Мы работали днем и ночью, и из-за комендантского часа я часто оставался в больнице. Считалось, что ехать ночью слишком опасно, и, согласно предписанию МККК, все, кто находился в больнице после определенного времени, должны были оставаться там на ночь. Аналогично те, кто был в комендантский час в доме, где мы жили, не мог покинуть его до утра.
Ночуя в предоставленном нам доме, мы то и дело просыпались от рева летящих ракет, который порой долго не утихал. Причем в нашу сторону снарядов прилетало намного больше, чем выстреливалось в обратном направлении. Было не очень приятно лежать там, осознавая, что в больницы в этот момент везут новых раненых, но комендантский час просто не оставлял выбора.
Как-то раз я проснулся около часа ночи оттого, что кровать подпрыгнула вверх. В считаных метрах от дома, где мы жили, прогремел мощный взрыв. Я лежал в темноте и гадал, попали ли в нас. На крыше дома горел фонарь, который подсвечивал красный крест, указывая, что он принадлежит МККК, но это не могло защитить нас от регулярных случайных попаданий.
Посыпались новые снаряды, грохот становился все ближе и ближе, и промежутки между взрывами сокращались. Казалось, будто взорвали весь окружающий нас район. Вскочив с кровати, я распахнул защищавшие окна металлические ставни. Никогда не видел ничего подобного. Густая туча дыма в небе освещалась прожекторами. Вокруг летали беспилотники, положение которых можно было определить по мигающим красным огонькам. Над ними кружили истребители над Газой, беспорядочно обстреливая город. Затем внезапно повисла тишина, которую тут же сменила очередная артиллерийская канонада.
Дом ожил, и голландец, отвечавший за нашу безопасность, стал бегать вокруг и кричать, чтобы все пошли в бункер. Он представлял собой бетонный подвал, вход в который был заставлен мешками с песком. Мы, человек пятнадцать, отсиживались там, в то время как снаружи, казалось, наступал апокалипсис.

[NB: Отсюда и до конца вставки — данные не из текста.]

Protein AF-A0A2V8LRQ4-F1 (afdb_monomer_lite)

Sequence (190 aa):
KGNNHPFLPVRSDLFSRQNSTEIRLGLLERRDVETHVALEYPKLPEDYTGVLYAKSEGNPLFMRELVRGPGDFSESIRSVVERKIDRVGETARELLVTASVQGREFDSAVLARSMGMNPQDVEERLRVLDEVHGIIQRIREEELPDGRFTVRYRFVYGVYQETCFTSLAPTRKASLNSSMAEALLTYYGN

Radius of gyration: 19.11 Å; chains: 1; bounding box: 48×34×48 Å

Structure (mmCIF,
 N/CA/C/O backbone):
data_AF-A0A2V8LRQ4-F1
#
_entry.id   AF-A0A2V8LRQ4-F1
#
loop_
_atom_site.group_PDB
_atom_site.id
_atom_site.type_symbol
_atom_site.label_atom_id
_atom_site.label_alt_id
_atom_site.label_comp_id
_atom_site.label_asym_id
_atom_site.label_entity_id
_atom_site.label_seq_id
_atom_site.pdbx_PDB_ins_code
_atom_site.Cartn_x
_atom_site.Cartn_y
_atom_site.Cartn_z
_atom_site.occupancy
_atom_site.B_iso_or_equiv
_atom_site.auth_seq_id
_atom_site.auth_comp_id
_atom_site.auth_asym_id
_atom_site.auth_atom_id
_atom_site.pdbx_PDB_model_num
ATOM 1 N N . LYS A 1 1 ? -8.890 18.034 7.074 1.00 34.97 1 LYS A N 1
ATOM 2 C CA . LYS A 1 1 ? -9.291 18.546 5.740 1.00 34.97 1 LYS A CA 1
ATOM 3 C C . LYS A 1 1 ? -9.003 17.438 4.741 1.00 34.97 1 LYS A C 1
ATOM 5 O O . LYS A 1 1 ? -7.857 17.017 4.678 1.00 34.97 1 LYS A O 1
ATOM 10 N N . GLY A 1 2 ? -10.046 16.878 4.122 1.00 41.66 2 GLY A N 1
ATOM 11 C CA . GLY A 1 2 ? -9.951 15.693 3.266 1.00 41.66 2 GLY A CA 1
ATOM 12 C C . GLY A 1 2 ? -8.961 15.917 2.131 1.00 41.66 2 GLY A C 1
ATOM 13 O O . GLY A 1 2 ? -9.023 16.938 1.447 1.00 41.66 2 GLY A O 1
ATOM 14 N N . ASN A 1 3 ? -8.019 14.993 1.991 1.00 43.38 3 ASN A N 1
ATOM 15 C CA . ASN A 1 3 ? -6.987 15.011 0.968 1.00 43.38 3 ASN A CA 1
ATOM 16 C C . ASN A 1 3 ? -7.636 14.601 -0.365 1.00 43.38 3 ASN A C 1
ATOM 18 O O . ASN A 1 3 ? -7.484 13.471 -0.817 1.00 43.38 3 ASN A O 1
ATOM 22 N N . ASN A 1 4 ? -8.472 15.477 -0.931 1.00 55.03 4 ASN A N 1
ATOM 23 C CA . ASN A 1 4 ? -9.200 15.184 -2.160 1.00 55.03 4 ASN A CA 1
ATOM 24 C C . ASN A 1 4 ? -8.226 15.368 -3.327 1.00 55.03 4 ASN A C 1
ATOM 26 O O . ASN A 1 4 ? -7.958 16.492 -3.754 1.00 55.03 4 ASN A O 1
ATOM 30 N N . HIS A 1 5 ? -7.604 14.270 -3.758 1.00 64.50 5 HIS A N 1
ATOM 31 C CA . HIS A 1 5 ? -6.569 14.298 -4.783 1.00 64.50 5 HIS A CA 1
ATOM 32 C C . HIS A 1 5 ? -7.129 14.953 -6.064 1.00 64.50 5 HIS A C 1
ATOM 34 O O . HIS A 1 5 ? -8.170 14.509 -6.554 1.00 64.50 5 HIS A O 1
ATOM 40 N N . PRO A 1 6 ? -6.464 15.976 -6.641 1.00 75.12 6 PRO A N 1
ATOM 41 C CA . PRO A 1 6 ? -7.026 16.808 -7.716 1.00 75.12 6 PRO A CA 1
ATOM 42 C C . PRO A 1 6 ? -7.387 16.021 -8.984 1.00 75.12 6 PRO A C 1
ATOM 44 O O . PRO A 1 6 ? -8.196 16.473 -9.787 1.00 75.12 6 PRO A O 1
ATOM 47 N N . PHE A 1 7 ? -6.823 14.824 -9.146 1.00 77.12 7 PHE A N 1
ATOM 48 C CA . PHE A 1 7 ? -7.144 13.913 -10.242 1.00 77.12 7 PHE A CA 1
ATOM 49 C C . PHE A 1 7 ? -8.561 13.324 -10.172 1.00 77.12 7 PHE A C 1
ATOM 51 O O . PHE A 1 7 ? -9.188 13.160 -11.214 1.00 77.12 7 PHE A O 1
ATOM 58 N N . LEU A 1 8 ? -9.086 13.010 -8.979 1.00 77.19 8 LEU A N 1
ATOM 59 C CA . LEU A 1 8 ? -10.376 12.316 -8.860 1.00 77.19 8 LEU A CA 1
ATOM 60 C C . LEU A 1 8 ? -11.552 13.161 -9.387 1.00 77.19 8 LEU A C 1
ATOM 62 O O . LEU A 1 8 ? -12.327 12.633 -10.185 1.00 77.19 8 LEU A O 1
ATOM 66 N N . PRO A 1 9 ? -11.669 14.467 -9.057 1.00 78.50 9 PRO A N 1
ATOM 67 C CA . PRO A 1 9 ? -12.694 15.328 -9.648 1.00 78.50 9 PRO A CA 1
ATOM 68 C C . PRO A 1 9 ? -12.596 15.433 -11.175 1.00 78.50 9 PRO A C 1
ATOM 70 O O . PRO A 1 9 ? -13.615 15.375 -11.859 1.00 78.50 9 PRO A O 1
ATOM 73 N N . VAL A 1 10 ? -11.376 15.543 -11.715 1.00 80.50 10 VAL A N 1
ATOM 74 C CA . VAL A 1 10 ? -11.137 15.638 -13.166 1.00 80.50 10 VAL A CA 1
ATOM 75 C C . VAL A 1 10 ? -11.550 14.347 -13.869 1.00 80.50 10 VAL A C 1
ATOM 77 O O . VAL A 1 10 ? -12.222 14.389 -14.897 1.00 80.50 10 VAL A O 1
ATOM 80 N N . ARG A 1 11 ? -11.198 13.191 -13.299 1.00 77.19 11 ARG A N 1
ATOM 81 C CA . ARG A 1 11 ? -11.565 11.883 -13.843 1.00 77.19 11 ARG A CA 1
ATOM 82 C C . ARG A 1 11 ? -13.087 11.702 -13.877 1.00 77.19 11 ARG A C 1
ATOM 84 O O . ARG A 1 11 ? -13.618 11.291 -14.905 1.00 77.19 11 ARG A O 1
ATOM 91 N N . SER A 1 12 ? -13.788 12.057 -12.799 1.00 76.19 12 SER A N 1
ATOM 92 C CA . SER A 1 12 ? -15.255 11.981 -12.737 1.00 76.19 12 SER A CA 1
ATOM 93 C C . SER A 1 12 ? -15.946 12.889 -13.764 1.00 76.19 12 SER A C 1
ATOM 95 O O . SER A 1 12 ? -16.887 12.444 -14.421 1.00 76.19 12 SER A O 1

Никогда прежде мне не доводилось сталкиваться со столь интенсивными боевыми действиями, даже в Ираке и Афганистане. Многие люди в бункере плакали – не о себе самих, а о людях, вынужденных выносить весь этот кромешный ужас. Стены скрипели под падающими бомбами, и от ударной волны дрожала даже пыль.

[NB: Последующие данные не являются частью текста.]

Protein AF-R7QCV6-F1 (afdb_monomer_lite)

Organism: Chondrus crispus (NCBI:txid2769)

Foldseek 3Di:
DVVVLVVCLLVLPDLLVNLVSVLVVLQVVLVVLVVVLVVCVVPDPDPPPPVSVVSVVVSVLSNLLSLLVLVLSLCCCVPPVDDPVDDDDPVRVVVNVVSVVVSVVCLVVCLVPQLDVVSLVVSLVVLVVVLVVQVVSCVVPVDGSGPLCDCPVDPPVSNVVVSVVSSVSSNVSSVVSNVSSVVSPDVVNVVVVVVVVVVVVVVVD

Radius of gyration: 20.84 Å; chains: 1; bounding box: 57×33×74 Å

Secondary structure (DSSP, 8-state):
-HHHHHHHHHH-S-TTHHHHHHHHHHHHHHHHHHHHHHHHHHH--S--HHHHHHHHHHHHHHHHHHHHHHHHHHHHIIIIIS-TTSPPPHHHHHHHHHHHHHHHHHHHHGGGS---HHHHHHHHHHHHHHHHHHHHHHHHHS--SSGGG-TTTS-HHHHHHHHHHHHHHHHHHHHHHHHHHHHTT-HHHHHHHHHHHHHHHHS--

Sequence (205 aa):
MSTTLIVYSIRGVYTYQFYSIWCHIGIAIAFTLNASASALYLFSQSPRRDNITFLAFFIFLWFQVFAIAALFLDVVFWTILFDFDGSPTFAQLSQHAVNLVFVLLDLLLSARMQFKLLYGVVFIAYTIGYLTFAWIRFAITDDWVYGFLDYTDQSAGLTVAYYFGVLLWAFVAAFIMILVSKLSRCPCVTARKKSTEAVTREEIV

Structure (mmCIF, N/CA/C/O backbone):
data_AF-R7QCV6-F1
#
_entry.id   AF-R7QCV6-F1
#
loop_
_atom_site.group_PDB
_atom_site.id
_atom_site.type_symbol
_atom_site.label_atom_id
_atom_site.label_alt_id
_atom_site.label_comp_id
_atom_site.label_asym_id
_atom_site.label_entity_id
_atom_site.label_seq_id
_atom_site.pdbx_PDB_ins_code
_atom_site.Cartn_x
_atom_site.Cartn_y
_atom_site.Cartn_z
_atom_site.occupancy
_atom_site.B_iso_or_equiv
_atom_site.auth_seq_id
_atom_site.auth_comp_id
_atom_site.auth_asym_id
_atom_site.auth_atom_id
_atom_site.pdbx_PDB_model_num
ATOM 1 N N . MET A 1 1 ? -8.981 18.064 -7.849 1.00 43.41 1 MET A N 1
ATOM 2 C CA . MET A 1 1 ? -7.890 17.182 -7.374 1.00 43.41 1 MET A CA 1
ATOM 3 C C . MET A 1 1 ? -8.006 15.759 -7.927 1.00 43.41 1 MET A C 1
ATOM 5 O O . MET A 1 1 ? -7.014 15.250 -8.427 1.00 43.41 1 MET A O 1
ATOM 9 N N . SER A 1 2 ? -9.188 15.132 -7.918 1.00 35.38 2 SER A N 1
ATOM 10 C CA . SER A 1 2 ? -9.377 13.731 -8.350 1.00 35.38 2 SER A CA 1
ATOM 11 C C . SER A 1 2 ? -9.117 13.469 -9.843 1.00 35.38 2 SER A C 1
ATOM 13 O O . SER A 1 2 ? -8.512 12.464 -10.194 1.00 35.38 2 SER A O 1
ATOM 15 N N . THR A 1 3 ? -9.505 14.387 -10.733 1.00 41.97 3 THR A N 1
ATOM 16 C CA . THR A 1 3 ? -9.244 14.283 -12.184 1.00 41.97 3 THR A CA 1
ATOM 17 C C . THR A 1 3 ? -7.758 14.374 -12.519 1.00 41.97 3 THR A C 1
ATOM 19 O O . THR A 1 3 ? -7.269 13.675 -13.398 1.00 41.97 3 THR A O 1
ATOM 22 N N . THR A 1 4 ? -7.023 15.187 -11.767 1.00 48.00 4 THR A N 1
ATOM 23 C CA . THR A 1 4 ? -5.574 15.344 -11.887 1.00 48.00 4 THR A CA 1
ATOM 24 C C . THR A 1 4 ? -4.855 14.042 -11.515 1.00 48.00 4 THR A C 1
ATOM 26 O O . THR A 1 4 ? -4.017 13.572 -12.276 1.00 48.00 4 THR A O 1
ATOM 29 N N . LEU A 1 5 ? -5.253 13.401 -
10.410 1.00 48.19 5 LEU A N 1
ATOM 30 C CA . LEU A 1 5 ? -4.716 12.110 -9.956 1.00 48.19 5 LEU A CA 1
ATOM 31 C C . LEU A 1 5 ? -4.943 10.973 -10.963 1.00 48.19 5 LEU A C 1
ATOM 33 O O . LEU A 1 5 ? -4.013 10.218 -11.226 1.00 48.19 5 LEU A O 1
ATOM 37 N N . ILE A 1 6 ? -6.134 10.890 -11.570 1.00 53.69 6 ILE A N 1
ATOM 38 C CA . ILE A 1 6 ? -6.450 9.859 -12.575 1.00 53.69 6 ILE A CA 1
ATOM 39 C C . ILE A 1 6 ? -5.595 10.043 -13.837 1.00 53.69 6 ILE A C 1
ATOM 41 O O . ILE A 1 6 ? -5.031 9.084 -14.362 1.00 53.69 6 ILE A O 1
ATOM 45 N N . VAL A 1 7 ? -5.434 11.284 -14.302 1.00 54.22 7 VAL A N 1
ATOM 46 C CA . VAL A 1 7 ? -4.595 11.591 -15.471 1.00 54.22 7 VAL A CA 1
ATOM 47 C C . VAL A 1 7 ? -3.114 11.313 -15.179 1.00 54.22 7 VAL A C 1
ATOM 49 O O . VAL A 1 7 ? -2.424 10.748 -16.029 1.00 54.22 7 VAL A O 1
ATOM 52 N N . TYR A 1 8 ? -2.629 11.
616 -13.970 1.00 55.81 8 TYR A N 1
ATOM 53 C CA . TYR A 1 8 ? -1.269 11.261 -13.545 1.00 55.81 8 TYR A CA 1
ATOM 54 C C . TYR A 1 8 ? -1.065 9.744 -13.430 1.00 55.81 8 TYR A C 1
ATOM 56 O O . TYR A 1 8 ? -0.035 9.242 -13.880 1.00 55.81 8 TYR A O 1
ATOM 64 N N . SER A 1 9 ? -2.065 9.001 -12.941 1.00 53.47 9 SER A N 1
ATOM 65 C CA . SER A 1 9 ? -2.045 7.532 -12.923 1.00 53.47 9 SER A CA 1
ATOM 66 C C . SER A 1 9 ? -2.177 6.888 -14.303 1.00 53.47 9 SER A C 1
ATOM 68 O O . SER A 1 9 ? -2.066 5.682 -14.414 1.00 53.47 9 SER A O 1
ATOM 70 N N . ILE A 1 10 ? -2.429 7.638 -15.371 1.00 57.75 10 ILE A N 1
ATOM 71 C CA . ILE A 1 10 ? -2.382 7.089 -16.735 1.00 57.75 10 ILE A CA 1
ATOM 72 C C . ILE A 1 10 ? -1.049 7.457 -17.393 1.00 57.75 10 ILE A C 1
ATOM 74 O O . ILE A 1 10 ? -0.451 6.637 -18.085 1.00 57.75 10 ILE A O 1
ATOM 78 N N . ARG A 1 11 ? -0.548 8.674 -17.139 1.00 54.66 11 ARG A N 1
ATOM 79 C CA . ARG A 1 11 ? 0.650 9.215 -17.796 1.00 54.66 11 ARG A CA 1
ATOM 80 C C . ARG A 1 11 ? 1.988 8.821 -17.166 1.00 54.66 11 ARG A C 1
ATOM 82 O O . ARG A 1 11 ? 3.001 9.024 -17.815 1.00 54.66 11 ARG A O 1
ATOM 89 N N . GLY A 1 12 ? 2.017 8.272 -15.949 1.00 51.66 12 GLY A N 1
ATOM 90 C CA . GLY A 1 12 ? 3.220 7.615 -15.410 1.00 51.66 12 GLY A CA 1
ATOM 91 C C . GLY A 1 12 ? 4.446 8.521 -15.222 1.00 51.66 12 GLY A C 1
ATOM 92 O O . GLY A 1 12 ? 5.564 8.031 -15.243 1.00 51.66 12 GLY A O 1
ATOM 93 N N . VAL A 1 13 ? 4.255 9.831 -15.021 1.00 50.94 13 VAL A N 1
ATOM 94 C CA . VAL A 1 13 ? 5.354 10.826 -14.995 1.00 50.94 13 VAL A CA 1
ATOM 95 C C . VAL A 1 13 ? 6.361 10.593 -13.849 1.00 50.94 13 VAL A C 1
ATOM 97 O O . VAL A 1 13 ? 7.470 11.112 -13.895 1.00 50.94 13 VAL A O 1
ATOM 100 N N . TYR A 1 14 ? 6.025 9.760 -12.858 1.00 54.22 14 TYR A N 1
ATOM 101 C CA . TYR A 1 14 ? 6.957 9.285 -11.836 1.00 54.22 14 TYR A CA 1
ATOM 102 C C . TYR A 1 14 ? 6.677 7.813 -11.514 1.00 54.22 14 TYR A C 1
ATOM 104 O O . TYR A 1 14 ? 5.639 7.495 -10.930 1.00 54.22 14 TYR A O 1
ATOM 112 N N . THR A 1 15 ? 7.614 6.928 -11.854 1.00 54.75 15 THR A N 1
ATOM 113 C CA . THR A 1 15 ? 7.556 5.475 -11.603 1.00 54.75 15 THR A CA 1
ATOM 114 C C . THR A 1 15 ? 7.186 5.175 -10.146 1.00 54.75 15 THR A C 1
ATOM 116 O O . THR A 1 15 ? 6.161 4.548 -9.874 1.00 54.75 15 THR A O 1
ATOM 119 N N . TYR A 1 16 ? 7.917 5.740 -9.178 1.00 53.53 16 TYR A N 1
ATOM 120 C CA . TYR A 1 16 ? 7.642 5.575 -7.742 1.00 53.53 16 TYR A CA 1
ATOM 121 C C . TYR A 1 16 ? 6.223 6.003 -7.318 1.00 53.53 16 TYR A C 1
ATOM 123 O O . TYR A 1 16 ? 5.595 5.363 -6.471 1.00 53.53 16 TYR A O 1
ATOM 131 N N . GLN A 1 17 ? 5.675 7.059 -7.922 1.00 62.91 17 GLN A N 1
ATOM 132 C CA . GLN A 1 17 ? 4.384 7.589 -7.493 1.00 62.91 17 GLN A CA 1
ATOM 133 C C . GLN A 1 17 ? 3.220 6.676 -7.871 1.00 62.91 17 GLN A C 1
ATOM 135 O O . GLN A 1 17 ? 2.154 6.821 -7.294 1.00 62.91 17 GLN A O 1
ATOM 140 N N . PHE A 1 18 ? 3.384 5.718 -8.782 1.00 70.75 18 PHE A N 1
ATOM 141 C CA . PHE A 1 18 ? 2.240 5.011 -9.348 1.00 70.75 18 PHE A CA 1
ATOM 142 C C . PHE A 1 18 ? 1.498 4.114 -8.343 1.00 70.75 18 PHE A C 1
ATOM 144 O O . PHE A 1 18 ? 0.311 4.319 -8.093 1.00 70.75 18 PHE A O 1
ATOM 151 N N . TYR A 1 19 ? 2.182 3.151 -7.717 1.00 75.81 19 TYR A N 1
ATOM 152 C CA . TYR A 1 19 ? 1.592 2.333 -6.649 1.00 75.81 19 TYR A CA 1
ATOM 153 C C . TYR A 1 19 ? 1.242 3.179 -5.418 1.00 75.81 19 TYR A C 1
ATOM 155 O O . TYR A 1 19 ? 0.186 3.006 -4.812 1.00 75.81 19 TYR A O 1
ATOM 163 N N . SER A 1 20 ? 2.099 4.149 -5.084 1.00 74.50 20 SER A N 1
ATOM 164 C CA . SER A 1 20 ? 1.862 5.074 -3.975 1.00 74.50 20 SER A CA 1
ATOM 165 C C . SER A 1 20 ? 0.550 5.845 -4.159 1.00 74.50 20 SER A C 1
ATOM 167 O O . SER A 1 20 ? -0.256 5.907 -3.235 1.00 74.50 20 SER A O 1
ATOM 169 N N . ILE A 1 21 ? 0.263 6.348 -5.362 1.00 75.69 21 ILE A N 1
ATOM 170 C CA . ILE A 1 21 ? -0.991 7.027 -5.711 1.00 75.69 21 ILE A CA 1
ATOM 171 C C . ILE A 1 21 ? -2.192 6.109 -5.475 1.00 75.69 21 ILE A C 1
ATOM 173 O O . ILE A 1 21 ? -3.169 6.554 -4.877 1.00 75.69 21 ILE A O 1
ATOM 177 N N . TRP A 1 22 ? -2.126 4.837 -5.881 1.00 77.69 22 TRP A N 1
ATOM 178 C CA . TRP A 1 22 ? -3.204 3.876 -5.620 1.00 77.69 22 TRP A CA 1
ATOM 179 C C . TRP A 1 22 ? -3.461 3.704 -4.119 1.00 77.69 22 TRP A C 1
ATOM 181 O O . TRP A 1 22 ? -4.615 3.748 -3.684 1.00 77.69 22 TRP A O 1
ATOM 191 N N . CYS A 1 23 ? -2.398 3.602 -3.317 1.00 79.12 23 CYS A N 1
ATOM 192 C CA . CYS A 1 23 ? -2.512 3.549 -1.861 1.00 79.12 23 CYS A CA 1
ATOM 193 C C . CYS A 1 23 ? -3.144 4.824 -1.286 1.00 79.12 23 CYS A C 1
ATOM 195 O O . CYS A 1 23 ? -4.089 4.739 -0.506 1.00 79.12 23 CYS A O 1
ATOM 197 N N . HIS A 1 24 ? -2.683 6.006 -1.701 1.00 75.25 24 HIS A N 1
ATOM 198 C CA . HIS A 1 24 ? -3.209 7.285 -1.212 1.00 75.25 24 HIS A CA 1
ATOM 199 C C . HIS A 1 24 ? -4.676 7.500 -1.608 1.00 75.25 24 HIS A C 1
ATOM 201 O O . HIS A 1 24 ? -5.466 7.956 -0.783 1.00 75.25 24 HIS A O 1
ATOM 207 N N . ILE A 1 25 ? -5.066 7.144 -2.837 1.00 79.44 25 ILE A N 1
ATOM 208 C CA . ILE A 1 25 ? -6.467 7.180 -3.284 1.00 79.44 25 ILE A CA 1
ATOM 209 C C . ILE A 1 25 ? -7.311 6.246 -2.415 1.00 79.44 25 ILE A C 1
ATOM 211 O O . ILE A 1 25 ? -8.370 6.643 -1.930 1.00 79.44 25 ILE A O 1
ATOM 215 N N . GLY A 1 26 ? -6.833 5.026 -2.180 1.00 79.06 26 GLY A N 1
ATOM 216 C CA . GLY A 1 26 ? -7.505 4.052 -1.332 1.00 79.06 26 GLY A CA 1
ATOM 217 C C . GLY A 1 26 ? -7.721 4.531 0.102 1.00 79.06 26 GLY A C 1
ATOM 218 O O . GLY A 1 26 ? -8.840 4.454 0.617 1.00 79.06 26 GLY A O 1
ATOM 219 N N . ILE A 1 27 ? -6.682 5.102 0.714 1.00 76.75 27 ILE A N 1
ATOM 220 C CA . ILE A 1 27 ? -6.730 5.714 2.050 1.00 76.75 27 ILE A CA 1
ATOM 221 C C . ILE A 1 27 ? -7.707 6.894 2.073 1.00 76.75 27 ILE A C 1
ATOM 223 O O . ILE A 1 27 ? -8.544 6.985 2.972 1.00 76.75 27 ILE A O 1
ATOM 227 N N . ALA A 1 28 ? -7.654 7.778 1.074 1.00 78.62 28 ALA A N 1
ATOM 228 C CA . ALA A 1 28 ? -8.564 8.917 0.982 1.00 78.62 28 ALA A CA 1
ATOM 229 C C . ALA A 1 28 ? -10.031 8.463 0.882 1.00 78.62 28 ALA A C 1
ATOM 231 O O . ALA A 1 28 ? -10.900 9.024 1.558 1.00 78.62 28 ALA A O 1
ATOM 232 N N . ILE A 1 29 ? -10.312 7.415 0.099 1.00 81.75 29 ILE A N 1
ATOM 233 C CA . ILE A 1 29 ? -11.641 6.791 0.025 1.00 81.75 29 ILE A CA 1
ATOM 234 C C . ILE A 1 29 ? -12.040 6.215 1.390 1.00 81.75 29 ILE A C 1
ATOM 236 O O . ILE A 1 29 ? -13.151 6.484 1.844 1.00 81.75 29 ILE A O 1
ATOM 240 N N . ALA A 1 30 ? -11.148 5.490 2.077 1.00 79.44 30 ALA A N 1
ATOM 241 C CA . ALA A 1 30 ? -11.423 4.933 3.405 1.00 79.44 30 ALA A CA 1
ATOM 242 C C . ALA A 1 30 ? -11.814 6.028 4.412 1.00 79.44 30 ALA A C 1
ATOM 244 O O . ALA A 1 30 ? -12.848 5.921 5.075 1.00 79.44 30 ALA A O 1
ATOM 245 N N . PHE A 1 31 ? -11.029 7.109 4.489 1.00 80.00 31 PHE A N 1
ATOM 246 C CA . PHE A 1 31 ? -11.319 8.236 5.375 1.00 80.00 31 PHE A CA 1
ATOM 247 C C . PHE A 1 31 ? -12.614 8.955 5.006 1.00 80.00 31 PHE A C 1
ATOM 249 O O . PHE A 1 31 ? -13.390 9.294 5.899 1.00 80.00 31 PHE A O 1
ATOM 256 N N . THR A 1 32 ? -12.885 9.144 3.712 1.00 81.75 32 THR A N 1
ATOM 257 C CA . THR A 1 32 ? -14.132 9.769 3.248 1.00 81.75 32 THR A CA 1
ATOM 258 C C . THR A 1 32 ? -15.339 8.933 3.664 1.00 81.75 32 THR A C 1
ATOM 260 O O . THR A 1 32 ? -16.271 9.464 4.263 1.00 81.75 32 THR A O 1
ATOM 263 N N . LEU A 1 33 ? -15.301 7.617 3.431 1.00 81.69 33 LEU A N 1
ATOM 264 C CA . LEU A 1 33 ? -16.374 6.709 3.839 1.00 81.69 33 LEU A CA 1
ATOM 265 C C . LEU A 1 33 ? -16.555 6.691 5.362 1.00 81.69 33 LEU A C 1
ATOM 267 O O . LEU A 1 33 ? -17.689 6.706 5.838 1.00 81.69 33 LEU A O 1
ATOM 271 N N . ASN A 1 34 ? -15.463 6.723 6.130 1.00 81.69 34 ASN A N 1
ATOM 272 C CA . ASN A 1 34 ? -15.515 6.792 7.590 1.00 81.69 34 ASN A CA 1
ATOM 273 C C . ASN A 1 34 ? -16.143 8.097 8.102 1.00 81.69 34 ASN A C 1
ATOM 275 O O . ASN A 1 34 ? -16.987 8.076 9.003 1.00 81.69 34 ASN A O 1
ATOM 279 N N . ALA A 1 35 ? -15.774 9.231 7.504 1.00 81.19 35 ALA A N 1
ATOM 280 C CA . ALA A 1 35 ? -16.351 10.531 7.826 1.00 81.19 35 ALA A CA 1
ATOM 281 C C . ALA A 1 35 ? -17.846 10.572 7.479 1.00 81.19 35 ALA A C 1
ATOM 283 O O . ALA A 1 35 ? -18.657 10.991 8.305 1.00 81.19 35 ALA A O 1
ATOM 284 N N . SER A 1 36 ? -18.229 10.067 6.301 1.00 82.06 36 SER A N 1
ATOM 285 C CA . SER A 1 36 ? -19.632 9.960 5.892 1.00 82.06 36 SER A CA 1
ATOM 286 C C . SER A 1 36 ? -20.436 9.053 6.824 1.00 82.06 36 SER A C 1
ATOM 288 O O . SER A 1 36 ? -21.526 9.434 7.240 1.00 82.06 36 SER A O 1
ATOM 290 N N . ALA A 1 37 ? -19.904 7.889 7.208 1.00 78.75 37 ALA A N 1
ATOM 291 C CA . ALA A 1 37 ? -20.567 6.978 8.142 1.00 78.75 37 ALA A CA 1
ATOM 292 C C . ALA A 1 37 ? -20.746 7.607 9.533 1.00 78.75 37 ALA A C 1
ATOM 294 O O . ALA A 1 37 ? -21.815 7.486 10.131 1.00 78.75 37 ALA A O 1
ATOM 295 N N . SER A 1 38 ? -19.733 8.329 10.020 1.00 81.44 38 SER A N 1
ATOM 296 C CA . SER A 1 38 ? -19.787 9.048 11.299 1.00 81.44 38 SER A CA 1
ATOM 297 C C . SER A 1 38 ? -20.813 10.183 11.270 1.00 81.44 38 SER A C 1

Помню, как поднял глаза к потолку, решив, что мое время все-таки пришло. Я действительно думал, что с большой вероятностью умру там и попаду на военное кладбище в Газе, где похоронены 3217 британских солдат Первой мировой, многие из которых пали в битве за освобождение Газы от османцев в апреле 1917 года.
Конечно, не там бы я хотел видеть свою могилу. На самом деле я уже выбрал место, где хочу быть похоронен: вместе с родителями на семейном месте в церковном дворе часовни Брин Мориа, примерно в пятнадцати милях от Кармартена, на небольшом холме в полной глуши. Это ветреное место, окруженное высокими деревьями, и, по правде говоря, там довольно жутко. Мои отец и мать покоятся в этом месте между мамгу и датку с одной стороны и одной из моих двоюродных сестер, погибшей при родах, и ее ребенком – с другой. Все люди в этом ряду состоят в родстве друг с другом и со мной, и мне это место казалось идеальным вариантом для того, чтобы войти в вечность.